All of these natural factors are critical to ecosystem health. They are not processes that should be limited or suppressed.
The idea that a reduction of fuels will reduce mortality, neglects to count the number of trees killed by the mastication process. Many young trees are destroyed, which alters the age structure of the stand. This can have negative consequences because some natural mortality sources are age-dependent.
For instance, bark beetles usually attack larger trees. But if mastication has removed the small trees, you don’t have that younger age class to replace the trees killed by bark beetles.
CLAIMS THAT MASTICATION, THINNING, AND PRESCRIBE BURNS IMPROVES WILDLIFE HABITAT DEPENDS UPON WHICH SPECIFICS CONSIDERED
Removing fuels or reducing plant density to improve wildlife habitat is one of those generalizations that requires qualification.

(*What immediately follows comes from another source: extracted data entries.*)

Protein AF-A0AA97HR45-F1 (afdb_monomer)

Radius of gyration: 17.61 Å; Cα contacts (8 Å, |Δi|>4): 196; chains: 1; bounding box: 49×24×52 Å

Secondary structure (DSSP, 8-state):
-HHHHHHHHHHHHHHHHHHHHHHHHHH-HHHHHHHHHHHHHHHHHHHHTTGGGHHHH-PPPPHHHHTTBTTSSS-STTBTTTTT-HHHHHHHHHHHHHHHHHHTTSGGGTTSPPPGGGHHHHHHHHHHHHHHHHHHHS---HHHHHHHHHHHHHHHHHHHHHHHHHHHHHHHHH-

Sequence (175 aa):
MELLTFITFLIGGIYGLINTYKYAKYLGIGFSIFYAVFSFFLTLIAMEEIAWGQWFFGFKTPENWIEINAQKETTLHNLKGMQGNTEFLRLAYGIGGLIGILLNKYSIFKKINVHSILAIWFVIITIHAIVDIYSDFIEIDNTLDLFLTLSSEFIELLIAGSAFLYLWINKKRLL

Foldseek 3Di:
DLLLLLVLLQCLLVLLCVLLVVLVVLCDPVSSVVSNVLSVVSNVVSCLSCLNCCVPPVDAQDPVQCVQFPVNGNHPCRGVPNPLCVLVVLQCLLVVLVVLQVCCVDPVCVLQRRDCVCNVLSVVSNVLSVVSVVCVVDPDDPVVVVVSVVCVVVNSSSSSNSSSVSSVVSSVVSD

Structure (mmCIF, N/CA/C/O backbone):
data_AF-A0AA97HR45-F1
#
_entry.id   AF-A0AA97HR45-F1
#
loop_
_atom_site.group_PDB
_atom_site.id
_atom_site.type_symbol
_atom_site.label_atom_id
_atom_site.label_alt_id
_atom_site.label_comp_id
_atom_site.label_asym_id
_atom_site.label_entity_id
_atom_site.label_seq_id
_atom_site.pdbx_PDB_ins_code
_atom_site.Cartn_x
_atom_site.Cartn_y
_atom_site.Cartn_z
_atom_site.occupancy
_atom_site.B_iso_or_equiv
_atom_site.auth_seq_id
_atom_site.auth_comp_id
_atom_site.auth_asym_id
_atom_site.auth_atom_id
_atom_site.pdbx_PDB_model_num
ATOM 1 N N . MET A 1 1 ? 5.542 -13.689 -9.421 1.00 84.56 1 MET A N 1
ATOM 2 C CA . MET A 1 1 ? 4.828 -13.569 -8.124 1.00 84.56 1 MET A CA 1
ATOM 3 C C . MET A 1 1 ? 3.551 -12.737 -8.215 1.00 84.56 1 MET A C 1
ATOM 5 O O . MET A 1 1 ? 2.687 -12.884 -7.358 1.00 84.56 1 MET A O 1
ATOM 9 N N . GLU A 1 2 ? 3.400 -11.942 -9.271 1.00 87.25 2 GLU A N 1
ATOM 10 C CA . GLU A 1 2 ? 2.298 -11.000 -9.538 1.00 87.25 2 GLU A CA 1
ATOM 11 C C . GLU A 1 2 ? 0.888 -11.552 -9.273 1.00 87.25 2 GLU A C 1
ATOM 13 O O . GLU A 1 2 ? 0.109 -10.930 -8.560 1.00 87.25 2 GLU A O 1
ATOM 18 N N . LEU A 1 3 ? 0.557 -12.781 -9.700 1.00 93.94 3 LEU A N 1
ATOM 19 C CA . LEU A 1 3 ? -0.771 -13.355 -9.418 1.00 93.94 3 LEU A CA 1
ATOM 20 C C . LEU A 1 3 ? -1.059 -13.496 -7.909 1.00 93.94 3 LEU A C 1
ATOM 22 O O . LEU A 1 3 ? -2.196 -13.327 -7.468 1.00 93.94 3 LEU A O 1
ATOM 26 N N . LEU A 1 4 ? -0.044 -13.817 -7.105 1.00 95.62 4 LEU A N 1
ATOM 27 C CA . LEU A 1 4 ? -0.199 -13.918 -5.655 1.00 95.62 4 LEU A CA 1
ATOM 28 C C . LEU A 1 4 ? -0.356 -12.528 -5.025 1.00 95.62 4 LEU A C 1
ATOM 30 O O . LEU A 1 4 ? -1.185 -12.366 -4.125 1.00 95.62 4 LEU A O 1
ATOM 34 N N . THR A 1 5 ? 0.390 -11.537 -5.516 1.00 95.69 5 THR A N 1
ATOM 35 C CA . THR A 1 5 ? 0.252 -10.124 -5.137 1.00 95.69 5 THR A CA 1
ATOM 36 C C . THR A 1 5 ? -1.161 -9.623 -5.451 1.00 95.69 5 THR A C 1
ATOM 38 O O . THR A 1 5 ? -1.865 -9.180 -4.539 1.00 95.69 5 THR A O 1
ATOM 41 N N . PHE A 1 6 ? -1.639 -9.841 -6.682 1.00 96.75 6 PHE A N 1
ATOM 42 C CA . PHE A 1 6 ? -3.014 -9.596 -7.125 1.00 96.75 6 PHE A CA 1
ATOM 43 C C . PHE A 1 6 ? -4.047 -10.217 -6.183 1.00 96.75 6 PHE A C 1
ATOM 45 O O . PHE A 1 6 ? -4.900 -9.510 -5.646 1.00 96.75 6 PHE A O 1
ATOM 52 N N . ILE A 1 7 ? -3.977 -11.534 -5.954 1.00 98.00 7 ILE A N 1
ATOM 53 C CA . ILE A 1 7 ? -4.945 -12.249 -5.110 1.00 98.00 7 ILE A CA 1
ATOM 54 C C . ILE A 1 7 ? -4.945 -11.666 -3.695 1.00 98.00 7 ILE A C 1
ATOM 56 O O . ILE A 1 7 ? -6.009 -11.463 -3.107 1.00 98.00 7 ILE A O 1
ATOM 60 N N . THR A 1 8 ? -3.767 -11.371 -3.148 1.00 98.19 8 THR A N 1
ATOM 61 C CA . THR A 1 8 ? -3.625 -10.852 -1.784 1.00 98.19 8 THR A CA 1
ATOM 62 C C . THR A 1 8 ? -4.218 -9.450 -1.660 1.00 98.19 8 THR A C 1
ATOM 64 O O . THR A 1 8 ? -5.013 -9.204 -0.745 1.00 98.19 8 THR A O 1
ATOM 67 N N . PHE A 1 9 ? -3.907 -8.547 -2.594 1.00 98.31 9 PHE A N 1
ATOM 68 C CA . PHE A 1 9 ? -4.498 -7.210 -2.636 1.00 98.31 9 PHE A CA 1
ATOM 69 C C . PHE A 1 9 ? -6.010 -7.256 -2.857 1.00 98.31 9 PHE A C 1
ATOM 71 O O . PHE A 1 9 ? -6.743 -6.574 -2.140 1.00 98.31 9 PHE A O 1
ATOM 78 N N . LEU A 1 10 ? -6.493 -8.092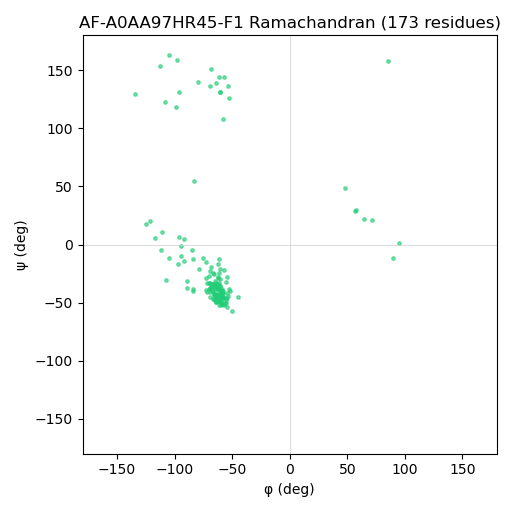 -3.780 1.00 98.44 10 LEU A N 1
ATOM 79 C CA . LEU A 1 10 ? -7.916 -8.216 -4.087 1.00 98.44 10 LEU A CA 1
ATOM 80 C C . LEU A 1 10 ? -8.702 -8.730 -2.877 1.00 98.44 10 LEU A C 1
ATOM 82 O O . LEU A 1 10 ? -9.710 -8.136 -2.489 1.00 98.44 10 LEU A O 1
ATOM 86 N N . ILE A 1 11 ? -8.228 -9.806 -2.240 1.00 98.44 11 ILE A N 1
ATOM 87 C CA . ILE A 1 11 ? -8.851 -10.350 -1.028 1.00 98.44 11 ILE A CA 1
ATOM 88 C C . ILE A 1 11 ? -8.827 -9.301 0.081 1.00 98.44 11 ILE A C 1
ATOM 90 O O . ILE A 1 11 ? -9.853 -9.096 0.727 1.00 98.44 11 ILE A O 1
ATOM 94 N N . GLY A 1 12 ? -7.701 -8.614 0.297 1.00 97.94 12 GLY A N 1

If you are a woodpecker looking for a snag with bark beetles, removing such snags does not “improve” wildlife habitat. If you are a fish in a river that needs a log to slow the current, tree removal does not improve the habitat. Mastication does not improve wildlife habitat if you are a mule deer that needs bitterbrush or other shrubs for winter food.
Such statements are species-specific. Wildlife species that benefit from forest manipulation can be termed “generalists” because they are adapted to various habitats, including forest stand alterations.
Given the enormous amount of landscape that is typically manipulated on public and private lands, one can question whether we need more forests or plants favored by generalist species.
To the degree that any mastication occurs, it should be strategic, immediately adjacent to homes and communities, and limited to areas where it can be maintained year after year with the realization that, in all likelihood, it will not preclude the spread of a wildfire under extreme fire weather conditions.